- Records to use -
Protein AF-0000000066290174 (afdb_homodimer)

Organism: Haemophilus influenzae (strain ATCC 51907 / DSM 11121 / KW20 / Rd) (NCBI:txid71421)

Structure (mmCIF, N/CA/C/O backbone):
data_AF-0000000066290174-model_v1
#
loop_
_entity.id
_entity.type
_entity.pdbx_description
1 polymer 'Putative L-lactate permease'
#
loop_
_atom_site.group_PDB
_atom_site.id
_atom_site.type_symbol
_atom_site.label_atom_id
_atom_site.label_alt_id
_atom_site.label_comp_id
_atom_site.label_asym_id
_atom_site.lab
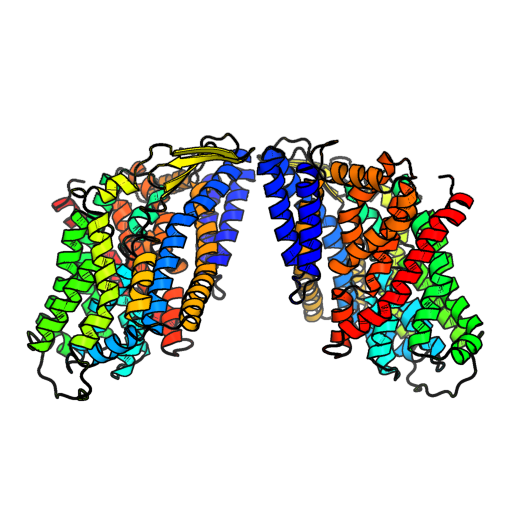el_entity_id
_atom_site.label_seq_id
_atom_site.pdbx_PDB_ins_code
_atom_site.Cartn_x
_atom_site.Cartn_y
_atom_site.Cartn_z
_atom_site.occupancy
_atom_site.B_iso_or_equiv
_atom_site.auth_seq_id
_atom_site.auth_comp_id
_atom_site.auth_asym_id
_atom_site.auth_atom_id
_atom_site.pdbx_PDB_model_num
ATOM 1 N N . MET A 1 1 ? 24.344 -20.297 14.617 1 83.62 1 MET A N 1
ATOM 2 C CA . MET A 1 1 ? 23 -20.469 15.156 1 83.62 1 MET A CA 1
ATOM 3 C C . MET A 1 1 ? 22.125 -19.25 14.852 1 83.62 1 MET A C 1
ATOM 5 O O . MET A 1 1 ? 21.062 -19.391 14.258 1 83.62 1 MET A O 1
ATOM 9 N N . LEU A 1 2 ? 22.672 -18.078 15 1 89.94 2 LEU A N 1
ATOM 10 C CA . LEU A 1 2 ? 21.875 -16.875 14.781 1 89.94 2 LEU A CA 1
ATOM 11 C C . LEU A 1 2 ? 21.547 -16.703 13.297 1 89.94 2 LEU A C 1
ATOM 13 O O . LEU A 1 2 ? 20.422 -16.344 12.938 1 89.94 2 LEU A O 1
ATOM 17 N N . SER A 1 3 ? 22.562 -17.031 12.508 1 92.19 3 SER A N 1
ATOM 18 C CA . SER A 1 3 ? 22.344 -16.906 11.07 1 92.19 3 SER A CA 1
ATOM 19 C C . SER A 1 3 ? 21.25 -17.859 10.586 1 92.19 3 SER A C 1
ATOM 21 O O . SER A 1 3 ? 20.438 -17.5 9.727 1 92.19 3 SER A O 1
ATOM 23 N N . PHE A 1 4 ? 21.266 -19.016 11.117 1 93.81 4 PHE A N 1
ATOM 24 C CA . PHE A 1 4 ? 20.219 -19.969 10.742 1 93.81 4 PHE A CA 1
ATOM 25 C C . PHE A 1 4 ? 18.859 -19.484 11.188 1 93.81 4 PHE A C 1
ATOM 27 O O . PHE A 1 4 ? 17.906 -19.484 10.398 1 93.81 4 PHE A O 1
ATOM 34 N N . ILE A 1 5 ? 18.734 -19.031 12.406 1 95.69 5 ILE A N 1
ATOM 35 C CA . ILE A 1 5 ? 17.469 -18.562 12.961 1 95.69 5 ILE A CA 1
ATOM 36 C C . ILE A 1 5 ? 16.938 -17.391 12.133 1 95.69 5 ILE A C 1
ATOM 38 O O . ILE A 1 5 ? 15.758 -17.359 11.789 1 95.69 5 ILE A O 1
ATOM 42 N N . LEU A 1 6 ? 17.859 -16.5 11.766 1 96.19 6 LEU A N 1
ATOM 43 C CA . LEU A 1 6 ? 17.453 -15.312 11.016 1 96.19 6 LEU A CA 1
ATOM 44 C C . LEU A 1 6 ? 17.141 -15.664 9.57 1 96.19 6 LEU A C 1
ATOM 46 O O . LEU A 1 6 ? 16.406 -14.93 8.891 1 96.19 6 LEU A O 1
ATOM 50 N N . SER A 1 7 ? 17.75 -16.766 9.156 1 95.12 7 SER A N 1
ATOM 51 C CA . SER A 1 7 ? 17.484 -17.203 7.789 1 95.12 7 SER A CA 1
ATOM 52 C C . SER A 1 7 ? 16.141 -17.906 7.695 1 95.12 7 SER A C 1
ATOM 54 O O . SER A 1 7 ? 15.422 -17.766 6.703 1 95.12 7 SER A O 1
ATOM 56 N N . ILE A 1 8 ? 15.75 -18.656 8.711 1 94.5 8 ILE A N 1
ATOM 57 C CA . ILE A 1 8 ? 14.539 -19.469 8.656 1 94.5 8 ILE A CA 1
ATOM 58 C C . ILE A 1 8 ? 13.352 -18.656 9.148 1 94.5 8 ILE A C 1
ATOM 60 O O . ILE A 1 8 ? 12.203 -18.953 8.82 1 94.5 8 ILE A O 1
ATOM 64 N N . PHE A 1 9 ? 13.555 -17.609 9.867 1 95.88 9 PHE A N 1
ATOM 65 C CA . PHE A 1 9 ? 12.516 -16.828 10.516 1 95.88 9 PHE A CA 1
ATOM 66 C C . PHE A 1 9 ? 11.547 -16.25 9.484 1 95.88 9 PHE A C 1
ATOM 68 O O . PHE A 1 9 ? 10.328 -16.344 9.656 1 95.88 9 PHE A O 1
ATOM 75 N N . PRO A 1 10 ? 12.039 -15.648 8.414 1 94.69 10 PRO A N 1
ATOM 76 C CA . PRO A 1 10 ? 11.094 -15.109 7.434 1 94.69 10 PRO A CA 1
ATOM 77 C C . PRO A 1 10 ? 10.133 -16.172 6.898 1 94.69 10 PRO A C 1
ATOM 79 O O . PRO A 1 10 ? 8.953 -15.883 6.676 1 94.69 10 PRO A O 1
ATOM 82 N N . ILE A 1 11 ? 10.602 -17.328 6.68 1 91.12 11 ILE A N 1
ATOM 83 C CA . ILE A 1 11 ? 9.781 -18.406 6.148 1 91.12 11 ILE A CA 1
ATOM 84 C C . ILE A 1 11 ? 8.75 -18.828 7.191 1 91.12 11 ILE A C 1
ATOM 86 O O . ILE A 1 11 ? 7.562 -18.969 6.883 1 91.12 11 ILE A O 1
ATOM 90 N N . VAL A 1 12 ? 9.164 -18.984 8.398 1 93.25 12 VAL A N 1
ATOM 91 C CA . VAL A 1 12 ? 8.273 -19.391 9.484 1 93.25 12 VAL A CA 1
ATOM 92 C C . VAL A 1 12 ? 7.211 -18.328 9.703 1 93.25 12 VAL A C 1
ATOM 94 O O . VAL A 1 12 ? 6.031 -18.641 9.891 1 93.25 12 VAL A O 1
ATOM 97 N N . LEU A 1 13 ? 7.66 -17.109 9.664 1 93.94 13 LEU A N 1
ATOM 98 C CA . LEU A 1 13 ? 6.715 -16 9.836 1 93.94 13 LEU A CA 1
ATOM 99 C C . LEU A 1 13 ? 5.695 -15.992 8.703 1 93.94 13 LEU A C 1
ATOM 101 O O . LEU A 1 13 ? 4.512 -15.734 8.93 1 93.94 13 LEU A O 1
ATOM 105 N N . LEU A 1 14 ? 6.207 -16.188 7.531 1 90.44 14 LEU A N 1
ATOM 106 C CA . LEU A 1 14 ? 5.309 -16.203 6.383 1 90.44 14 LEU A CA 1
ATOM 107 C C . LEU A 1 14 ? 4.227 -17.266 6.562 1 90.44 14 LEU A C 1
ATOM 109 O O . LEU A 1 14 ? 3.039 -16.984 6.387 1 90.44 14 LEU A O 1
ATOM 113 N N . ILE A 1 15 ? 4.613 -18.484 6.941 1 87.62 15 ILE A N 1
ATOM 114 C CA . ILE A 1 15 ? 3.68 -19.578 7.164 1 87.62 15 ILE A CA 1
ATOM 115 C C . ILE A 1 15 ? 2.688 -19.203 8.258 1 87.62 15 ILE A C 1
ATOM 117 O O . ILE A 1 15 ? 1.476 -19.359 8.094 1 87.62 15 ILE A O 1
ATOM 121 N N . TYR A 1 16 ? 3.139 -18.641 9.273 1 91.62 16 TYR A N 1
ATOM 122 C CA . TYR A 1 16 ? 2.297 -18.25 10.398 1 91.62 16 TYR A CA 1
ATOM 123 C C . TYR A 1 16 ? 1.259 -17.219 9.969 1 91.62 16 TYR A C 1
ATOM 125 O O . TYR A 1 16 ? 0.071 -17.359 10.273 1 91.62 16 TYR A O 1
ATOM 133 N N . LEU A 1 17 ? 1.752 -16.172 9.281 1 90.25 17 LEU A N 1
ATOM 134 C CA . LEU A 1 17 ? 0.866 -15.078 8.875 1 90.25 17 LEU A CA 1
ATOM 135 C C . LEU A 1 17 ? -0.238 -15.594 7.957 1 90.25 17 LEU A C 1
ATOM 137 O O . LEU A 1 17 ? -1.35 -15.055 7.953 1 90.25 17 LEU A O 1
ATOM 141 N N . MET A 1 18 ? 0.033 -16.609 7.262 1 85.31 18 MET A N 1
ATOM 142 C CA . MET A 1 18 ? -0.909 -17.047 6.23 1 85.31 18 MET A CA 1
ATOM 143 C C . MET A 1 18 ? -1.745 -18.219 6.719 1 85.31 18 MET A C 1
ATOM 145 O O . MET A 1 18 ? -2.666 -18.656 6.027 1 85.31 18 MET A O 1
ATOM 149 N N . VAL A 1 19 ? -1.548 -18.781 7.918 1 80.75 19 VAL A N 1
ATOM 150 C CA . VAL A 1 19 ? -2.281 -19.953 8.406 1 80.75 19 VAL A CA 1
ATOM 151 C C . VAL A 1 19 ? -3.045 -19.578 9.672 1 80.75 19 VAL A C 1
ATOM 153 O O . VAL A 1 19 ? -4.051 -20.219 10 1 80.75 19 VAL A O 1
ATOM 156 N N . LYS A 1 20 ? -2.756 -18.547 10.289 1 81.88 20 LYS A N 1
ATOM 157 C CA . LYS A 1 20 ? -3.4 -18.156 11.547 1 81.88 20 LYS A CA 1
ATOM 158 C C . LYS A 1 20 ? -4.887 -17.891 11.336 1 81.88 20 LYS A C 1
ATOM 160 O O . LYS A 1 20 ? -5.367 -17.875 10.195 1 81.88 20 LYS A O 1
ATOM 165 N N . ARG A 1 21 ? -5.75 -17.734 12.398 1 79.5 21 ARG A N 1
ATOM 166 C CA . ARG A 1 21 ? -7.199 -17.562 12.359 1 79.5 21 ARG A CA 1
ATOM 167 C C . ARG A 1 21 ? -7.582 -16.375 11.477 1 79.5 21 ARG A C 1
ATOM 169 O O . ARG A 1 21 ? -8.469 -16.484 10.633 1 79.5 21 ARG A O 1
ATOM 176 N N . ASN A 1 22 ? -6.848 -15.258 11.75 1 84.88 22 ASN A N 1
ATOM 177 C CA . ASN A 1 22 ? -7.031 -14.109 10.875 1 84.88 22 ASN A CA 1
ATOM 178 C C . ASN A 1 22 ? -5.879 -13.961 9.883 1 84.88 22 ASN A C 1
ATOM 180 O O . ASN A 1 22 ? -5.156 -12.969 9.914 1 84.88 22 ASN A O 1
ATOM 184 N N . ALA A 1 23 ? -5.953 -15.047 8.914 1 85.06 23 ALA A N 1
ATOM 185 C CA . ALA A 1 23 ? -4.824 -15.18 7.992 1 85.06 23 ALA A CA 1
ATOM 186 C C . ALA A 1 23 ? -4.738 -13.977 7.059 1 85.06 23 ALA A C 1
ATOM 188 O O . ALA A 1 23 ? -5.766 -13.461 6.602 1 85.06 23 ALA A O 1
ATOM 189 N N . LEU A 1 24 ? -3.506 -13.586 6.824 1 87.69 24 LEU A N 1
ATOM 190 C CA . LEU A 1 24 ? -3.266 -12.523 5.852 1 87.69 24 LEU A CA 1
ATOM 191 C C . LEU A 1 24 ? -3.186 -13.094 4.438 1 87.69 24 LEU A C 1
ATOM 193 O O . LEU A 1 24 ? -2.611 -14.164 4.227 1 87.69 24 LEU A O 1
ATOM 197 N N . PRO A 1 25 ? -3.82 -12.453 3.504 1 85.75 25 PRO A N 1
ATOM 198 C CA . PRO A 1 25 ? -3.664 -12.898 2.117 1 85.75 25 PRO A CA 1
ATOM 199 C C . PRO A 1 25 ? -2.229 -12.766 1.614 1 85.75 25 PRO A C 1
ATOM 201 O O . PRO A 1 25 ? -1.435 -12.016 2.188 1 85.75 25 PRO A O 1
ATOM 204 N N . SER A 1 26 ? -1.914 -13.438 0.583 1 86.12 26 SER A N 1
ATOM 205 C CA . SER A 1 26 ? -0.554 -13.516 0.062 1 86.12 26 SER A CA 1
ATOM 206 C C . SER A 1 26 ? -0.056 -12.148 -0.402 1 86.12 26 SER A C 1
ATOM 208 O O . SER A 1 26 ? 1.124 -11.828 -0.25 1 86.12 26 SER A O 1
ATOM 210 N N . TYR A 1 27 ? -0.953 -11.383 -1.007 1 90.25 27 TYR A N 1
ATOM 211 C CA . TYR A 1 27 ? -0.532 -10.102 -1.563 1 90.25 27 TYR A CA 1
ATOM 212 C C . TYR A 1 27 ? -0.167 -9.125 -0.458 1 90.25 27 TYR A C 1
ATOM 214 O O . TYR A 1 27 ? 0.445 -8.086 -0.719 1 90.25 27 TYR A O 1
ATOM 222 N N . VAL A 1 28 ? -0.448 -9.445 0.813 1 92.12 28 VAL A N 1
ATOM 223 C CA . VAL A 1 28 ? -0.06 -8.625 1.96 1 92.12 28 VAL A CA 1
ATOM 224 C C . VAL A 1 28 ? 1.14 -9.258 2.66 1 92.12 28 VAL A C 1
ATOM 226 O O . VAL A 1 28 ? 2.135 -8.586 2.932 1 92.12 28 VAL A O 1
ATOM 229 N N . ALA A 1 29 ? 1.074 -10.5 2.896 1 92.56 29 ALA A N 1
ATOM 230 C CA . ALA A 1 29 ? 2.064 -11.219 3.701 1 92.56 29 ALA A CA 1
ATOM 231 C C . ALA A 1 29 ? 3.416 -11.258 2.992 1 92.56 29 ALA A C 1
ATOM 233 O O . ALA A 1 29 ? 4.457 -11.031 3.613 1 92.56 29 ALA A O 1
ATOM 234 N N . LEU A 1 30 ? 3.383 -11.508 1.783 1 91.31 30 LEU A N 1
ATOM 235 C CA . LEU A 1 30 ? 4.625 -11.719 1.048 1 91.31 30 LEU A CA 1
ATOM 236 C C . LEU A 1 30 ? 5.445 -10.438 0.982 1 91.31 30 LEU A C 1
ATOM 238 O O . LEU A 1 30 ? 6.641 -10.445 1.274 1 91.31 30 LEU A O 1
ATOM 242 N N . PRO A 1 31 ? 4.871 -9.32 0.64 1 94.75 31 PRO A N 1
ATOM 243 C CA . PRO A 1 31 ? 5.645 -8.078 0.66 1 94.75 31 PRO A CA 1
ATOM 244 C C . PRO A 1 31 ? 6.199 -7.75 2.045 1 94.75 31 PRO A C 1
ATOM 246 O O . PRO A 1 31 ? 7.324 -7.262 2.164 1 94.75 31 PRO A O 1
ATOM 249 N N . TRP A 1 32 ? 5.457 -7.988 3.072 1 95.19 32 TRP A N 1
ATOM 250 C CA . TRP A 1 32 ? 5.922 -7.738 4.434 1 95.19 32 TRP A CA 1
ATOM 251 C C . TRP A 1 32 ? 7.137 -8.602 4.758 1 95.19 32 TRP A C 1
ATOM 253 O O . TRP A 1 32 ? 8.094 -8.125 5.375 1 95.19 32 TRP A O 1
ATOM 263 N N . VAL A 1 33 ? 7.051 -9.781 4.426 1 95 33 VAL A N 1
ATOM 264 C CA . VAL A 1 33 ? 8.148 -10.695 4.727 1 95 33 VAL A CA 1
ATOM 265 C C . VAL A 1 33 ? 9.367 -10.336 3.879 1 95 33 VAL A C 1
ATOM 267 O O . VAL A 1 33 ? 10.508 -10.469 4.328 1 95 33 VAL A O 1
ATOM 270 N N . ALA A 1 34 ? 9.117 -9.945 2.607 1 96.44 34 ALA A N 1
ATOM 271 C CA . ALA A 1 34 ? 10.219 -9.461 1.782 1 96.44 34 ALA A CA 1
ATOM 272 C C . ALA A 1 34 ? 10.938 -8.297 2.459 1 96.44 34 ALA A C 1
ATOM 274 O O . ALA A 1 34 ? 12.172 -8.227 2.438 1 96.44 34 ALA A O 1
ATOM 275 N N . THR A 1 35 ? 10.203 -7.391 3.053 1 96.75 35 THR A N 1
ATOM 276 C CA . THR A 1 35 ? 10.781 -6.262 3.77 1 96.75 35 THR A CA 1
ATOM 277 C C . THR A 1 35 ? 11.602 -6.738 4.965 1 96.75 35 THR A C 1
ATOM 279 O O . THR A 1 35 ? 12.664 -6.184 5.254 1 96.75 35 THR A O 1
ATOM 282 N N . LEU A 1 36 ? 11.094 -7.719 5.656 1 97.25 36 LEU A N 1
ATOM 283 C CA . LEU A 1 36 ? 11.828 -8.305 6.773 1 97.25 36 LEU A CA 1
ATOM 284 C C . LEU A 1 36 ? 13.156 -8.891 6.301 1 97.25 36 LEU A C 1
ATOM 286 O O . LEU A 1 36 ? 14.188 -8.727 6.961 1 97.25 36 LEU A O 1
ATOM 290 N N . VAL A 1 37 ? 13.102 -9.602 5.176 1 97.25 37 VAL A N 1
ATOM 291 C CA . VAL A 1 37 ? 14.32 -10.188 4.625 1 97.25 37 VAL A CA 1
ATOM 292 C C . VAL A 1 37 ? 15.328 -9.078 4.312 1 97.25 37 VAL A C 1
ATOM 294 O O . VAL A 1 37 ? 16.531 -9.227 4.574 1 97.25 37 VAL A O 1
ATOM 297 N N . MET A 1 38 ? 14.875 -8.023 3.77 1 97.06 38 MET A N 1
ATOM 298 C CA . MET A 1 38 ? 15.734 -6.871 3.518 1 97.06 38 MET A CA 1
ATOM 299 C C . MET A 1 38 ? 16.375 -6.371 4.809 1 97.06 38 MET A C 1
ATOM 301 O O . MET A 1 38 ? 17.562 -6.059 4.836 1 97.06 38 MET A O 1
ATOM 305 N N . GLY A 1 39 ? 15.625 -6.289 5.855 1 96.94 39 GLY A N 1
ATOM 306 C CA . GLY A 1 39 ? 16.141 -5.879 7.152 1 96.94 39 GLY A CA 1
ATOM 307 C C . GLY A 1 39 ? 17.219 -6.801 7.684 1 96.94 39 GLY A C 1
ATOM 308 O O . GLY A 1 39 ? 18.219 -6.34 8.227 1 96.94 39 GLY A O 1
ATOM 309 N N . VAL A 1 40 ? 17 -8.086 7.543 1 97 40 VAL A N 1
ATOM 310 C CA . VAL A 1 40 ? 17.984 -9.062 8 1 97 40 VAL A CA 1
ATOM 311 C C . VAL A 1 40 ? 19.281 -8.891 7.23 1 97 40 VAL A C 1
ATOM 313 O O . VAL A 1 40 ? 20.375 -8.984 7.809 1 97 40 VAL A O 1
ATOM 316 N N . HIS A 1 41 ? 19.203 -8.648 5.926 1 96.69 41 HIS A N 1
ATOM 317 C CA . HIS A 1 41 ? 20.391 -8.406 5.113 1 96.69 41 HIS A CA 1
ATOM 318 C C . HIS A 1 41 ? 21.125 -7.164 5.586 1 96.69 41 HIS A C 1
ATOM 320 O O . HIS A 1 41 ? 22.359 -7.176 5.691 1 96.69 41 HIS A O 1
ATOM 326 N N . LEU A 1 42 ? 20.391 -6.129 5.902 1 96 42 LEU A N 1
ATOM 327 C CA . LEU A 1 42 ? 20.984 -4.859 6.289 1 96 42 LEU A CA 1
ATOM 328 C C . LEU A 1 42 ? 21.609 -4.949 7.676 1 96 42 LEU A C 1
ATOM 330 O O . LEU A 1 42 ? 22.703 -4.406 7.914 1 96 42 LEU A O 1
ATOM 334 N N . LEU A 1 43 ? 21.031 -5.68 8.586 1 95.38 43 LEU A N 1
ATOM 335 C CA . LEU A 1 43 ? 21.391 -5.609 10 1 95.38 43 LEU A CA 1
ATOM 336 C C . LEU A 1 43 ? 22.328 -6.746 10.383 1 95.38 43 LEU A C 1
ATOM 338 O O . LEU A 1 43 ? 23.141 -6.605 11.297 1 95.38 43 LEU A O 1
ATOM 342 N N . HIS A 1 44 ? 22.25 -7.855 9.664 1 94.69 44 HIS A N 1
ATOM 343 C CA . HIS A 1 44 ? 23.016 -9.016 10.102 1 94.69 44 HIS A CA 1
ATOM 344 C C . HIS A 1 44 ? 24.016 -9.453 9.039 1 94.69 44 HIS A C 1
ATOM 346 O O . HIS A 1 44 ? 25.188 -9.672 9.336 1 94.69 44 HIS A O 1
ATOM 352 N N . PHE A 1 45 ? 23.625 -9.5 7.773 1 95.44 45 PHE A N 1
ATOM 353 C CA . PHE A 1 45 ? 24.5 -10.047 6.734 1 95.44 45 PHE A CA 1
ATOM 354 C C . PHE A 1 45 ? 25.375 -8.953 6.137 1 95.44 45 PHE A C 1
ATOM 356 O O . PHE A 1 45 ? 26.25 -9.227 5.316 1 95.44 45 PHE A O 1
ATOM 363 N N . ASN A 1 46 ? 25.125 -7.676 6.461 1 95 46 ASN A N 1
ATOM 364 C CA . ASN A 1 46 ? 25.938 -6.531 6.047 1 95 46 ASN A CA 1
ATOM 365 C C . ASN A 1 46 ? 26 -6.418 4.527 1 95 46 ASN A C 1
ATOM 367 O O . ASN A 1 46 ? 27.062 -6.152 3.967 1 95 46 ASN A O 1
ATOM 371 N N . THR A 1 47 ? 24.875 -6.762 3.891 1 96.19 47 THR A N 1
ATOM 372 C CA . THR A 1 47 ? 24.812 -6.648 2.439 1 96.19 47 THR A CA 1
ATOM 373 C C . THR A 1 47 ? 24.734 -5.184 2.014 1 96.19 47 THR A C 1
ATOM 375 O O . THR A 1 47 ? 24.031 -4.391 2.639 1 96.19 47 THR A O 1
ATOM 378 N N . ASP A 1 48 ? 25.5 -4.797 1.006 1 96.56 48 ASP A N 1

- Exercise -
Retype exactly the lines of the data above that fall between the line with "ATOM 123 C C" and the line with "ATOM 180 O O", inclusive, and add nothing.

- Task response -
ATOM 123 C C . TYR A 1 16 ? 1.259 -17.219 9.969 1 91.62 16 TYR A C 1
ATOM 125 O O . TYR A 1 16 ? 0.071 -17.359 10.273 1 91.62 16 TYR A O 1
ATOM 133 N N . LEU A 1 17 ? 1.752 -16.172 9.281 1 90.25 17 LEU A N 1
ATOM 134 C CA . LEU A 1 17 ? 0.866 -15.078 8.875 1 90.25 17 LEU A CA 1
ATOM 135 C C . LEU A 1 17 ? -0.238 -15.594 7.957 1 90.25 17 LEU A C 1
ATOM 137 O O . LEU A 1 17 ? -1.35 -15.055 7.953 1 90.25 17 LEU A O 1
ATOM 141 N N . MET A 1 18 ? 0.033 -16.609 7.262 1 85.31 18 MET A N 1
ATOM 142 C CA . MET A 1 18 ? -0.909 -17.047 6.23 1 85.31 18 MET A CA 1
ATOM 143 C C . MET A 1 18 ? -1.745 -18.219 6.719 1 85.31 18 MET A C 1
ATOM 145 O O . MET A 1 18 ? -2.666 -18.656 6.027 1 85.31 18 MET A O 1
ATOM 149 N N . VAL A 1 19 ? -1.548 -18.781 7.918 1 80.75 19 VAL A N 1
ATOM 150 C CA . VAL A 1 19 ? -2.281 -19.953 8.406 1 80.75 19 VAL A CA 1
ATOM 151 C C . VAL A 1 19 ? -3.045 -19.578 9.672 1 80.75 19 VAL A C 1
ATOM 153 O O . VAL A 1 19 ? -4.051 -20.219 10 1 80.75 19 VAL A O 1
ATOM 156 N N . LYS A 1 20 ? -2.756 -18.547 10.289 1 81.88 20 LYS A N 1
ATOM 157 C CA . LYS A 1 20 ? -3.4 -18.156 11.547 1 81.88 20 LYS A CA 1
ATOM 158 C C . LYS A 1 20 ? -4.887 -17.891 11.336 1 81.88 20 LYS A C 1
ATOM 160 O O . LYS A 1 20 ? -5.367 -17.875 10.195 1 81.88 20 LYS A O 1
ATOM 165 N N . ARG A 1 21 ? -5.75 -17.734 12.398 1 79.5 21 ARG A N 1
ATOM 166 C CA . ARG A 1 21 ? -7.199 -17.562 12.359 1 79.5 21 ARG A CA 1
ATOM 167 C C . ARG A 1 21 ? -7.582 -16.375 11.477 1 79.5 21 ARG A C 1
ATOM 169 O O . ARG A 1 21 ? -8.469 -16.484 10.633 1 79.5 21 ARG A O 1
ATOM 176 N N . ASN A 1 22 ? -6.848 -15.258 11.75 1 84.88 22 ASN A N 1
ATOM 177 C CA . ASN A 1 22 ? -7.031 -14.109 10.875 1 84.88 22 ASN A CA 1
ATOM 178 C C . ASN A 1 22 ? -5.879 -13.961 9.883 1 84.88 22 ASN A C 1
ATOM 180 O O . ASN A 1 22 ? -5.156 -12.969 9.914 1 84.88 22 ASN A O 1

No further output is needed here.